On Nov. 13, speaking at the InterContinental Yokohama Grand Hotel, Obama announced that he and Prime Minister Kan had affirmed their commitment to a U.S.-Japanese defense alliance. Obama stated, “Five decades of experience make this clear: Japan and the United States are stronger when we stand together. I’m pleased that our teams have completed an agreement in principle outlining Japan’s commitment to host-nation support. … The commitment of the United States to the defense of Japan is unshakable. Our alliances, bases, and forward presence are essential not only to Japan’s security, but … they help us ensure stability and address regional challenges across Northeast Asia.” These lines echo years of American rhetoric about the necessity of a U.S. troop presence in Okinawa, but they come at a time when resistance to such a presence has never been stronger.
It is remarkable that just months ago, Japan’s ties with China, though strained, were not as tense as they are today, and the Japanese were insisting that American troops leave Okinawa. After Obama forced Hatoyama out of office, the nature of Japanese foreign policy changed to meet Obama’s demands. Under Japan’s new defense strategy, U.S. and Japanese forces will unite to ward off aggressive Chinese boat maneuvers and to deter North Korean nuclear ambitions – both valid objectives, but objectives that Japan could accomplish without U.S. assistance.

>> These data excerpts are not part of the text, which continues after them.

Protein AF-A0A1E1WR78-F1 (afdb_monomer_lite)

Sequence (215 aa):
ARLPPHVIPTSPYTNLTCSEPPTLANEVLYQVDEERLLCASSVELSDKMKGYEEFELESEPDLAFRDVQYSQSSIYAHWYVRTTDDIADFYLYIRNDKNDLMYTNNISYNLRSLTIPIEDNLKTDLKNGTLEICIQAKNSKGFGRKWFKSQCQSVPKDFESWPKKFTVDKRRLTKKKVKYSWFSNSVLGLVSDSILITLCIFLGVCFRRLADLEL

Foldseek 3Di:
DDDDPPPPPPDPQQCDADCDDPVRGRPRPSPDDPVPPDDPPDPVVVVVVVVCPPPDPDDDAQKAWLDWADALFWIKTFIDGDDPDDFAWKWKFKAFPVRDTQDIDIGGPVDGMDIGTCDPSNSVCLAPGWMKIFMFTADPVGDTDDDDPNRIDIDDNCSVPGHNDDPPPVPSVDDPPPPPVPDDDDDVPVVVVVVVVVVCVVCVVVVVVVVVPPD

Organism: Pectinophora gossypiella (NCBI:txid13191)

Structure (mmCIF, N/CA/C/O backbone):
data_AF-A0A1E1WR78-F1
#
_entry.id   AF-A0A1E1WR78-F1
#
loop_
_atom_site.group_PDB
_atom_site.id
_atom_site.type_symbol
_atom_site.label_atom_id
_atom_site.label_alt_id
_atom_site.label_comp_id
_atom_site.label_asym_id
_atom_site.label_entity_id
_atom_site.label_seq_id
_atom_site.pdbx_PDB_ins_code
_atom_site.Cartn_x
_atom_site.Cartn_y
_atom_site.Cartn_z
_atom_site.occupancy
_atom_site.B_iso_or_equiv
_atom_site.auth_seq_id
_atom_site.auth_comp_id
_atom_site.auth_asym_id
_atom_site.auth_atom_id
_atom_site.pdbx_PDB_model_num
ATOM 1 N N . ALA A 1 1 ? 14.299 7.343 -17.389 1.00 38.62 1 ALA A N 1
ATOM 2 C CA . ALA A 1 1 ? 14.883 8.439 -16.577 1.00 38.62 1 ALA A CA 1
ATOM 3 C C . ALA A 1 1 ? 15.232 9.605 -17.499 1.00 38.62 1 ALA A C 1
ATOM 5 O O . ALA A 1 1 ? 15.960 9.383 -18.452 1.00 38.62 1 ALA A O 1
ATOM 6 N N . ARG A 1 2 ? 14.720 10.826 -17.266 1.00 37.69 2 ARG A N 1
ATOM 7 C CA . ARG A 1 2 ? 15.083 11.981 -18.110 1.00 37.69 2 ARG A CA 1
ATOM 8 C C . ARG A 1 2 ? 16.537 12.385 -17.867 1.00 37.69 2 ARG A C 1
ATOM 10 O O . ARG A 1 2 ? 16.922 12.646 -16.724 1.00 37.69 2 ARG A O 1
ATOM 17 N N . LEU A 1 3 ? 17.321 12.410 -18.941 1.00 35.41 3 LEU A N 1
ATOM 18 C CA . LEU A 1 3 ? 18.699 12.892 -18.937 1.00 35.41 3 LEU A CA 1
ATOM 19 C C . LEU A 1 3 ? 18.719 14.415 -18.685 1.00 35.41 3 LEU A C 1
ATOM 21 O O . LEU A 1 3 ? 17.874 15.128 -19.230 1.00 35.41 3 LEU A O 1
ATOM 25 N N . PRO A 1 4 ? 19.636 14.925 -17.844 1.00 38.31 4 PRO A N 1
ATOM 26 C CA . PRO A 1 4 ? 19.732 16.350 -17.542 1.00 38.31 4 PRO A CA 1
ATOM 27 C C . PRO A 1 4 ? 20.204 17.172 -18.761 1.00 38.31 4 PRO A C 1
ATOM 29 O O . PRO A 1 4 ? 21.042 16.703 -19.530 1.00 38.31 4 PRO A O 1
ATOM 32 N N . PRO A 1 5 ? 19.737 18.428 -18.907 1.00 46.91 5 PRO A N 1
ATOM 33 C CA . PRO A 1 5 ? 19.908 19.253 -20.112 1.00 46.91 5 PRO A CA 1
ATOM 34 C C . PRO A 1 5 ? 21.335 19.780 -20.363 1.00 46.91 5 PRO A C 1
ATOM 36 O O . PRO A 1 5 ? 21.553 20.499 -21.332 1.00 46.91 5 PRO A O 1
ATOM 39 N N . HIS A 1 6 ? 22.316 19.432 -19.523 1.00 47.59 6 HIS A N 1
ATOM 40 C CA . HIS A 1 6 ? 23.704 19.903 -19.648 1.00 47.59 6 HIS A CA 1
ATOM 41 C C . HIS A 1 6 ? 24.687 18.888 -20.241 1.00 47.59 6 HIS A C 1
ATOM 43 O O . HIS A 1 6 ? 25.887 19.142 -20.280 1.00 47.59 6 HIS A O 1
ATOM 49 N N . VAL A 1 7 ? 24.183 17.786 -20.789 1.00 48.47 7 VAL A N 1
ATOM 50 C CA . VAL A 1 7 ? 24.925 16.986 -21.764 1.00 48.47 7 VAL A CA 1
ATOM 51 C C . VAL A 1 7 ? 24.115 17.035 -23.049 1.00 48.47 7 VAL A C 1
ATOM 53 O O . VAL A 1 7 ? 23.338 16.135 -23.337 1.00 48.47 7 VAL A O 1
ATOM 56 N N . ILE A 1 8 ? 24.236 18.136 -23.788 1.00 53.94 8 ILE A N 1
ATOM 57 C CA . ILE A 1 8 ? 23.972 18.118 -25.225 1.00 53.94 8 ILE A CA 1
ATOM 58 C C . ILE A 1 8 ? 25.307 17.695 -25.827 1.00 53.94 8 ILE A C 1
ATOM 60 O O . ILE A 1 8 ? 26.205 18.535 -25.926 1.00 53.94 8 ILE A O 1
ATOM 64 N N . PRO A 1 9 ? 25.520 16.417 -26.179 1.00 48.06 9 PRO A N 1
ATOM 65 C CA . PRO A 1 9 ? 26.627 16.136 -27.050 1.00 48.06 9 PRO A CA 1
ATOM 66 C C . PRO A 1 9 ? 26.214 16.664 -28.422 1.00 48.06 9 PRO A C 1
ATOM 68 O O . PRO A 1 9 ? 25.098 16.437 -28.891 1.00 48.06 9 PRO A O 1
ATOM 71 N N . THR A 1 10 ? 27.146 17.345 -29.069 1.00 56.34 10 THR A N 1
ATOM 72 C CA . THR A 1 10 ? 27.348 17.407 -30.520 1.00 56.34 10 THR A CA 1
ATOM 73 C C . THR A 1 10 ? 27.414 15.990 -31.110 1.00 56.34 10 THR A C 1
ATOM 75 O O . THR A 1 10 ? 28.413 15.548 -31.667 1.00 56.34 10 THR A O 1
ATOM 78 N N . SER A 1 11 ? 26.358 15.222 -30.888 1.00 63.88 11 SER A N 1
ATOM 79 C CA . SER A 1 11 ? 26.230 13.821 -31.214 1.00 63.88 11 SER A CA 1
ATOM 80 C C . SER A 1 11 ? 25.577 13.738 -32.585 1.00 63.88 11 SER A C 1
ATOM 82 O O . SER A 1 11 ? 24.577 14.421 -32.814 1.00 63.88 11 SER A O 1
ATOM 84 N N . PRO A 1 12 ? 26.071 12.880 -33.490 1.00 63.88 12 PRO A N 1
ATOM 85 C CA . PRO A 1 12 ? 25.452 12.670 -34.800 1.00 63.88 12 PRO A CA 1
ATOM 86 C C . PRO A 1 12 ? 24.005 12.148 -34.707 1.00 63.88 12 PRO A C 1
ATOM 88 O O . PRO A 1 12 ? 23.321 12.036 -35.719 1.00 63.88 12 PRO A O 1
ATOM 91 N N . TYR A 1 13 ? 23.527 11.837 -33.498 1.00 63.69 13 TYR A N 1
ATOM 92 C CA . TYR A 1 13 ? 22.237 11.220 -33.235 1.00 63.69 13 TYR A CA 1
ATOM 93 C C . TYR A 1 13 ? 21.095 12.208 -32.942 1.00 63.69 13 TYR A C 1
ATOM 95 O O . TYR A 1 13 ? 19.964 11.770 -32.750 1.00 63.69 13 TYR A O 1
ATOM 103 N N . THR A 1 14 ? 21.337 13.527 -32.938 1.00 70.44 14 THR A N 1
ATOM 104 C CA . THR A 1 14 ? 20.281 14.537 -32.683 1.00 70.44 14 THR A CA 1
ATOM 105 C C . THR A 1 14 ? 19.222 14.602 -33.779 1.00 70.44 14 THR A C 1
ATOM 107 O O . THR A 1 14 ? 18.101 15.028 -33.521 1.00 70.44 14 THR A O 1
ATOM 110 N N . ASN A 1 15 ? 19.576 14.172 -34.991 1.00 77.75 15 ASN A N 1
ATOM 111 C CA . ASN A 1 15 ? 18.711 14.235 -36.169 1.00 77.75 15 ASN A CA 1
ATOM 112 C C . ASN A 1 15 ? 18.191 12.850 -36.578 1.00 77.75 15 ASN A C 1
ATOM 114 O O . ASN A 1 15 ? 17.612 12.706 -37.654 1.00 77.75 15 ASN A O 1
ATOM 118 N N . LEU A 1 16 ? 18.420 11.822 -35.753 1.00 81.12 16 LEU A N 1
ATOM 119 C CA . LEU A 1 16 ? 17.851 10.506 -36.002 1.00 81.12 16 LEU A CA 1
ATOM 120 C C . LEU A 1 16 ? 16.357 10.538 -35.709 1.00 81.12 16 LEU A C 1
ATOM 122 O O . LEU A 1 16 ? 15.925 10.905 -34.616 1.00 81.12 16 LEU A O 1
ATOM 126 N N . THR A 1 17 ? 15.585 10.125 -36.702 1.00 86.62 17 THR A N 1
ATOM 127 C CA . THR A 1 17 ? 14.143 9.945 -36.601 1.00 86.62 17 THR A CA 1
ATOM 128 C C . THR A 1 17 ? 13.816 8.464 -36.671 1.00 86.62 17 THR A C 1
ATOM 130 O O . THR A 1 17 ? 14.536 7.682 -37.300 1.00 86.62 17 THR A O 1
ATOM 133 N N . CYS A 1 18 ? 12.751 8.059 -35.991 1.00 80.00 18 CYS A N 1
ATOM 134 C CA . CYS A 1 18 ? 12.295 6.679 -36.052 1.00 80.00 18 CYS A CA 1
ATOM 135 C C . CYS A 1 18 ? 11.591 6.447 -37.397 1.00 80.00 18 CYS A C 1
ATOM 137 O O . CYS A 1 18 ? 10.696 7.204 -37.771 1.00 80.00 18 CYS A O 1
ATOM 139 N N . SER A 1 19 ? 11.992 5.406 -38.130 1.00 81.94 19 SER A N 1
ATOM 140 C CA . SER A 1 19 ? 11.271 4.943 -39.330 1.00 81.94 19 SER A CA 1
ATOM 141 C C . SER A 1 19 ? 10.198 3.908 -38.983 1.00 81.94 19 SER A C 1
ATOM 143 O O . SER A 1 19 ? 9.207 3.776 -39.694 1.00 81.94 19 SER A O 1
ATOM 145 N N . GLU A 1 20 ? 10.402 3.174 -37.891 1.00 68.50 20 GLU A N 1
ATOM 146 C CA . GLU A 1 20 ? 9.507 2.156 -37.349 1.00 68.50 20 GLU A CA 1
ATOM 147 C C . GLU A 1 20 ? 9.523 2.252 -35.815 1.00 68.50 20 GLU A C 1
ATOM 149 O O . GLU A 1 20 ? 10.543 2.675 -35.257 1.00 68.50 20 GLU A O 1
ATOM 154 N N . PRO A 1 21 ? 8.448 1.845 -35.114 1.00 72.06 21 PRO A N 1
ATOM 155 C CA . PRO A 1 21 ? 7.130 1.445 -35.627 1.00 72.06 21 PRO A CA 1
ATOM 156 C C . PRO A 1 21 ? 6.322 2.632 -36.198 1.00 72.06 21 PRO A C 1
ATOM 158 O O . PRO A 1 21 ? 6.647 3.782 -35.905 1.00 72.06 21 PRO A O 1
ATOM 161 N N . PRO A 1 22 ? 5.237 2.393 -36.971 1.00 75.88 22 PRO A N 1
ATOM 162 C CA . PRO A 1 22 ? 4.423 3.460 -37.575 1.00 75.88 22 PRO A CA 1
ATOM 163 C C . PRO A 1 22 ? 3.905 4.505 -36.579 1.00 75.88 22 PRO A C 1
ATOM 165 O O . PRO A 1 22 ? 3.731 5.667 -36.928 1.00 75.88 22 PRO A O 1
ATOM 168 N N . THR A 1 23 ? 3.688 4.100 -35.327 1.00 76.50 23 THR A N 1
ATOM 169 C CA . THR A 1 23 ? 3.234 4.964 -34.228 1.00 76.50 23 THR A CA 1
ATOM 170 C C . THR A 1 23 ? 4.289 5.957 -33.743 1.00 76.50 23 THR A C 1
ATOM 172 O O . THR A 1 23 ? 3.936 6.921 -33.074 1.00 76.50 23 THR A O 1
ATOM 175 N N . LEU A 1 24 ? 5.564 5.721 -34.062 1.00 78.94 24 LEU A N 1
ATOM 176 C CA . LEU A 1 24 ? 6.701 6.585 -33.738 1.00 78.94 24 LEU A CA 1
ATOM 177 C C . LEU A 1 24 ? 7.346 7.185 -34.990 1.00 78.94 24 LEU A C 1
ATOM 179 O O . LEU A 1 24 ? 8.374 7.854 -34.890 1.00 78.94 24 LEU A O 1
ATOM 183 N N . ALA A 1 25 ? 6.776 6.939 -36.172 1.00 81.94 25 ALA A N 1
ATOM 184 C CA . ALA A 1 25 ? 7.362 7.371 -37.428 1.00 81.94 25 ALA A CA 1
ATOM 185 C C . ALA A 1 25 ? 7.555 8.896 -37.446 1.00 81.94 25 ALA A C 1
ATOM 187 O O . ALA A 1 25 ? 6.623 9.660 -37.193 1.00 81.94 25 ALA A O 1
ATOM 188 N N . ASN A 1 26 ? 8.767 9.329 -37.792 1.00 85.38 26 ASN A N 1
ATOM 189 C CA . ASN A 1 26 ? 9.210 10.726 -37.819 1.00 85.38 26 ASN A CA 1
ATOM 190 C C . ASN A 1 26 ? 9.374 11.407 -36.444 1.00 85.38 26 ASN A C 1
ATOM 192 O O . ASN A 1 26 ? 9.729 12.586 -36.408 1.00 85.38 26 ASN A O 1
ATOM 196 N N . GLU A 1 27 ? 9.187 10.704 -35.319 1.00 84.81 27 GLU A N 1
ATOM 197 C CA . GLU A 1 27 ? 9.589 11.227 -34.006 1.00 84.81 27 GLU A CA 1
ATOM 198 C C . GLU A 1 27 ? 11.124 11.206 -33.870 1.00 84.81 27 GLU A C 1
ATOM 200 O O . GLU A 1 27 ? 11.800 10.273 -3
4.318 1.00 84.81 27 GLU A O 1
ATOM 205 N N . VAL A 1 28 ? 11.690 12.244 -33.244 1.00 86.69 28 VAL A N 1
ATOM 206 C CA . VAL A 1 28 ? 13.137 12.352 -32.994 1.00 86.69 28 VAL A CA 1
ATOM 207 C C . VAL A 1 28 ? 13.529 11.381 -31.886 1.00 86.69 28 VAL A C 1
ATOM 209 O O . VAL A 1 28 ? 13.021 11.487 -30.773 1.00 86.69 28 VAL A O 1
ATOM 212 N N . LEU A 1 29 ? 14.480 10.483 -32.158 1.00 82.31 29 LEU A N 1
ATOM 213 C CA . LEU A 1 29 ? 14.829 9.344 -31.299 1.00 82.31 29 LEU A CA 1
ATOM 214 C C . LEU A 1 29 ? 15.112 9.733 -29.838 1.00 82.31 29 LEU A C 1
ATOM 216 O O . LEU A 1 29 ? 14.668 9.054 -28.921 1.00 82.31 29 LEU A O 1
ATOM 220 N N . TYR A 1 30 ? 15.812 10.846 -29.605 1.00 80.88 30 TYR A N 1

As U.S. and Japanese forces and polices become increasingly entangled, several questions come to mind. Do the Chinese boat maneuvers in southern Japan and the North Korean nuclear ambitions have something to do with an ominous U.S. military presence in nearby Okinawa? Is it possible that rather than deterring conflict in Asia, the U.S. military presence in Japan and South Korea is provoking conflict? If Japan is capable of defending herself, why does America insist on doing it for her? Is it Obama’s job to ensure that American troops remain in Japan so that the Japanese do not appear to be violating their own constitution, or is Obama a convenient scapegoat for Japanese politicians as Japan enhances and extends its military operations? Is Obama forcing Japan to invalidate Article 9, or is Obama an excuse for Japan to invalidate Article 9?
Á la Leon Hadar, I would submit that “while I don’t know many things, I am quite sure that the prospect of Japan and South Korea going nuclear will make it more likely than not that China will finally start acting like the responsible regional power that it claims to be.” Japan and South Korea are capable of fending for themselves, but Obama seems to want to relieve these countries of the burden of self-protection. In Japan specifically, people would rather shoulder that burden without American military backing.
If America’s allies can defend themselves and want to do so, America should let them. America should neither cause other countries to violate or dismantle their constitution nor give other countries reasons to blame her for the violation or dismantling of their constitution. If Japanese politicians are pressing forward with military operations despite the resistance of the Japanese people, Obama should not allow the U.S. to bear the blame.
Most of all, America should not continue to wear away Okinawan scenery, culture, and community. The poor Okinawans have had enough, just as Americans have had enough of Obama.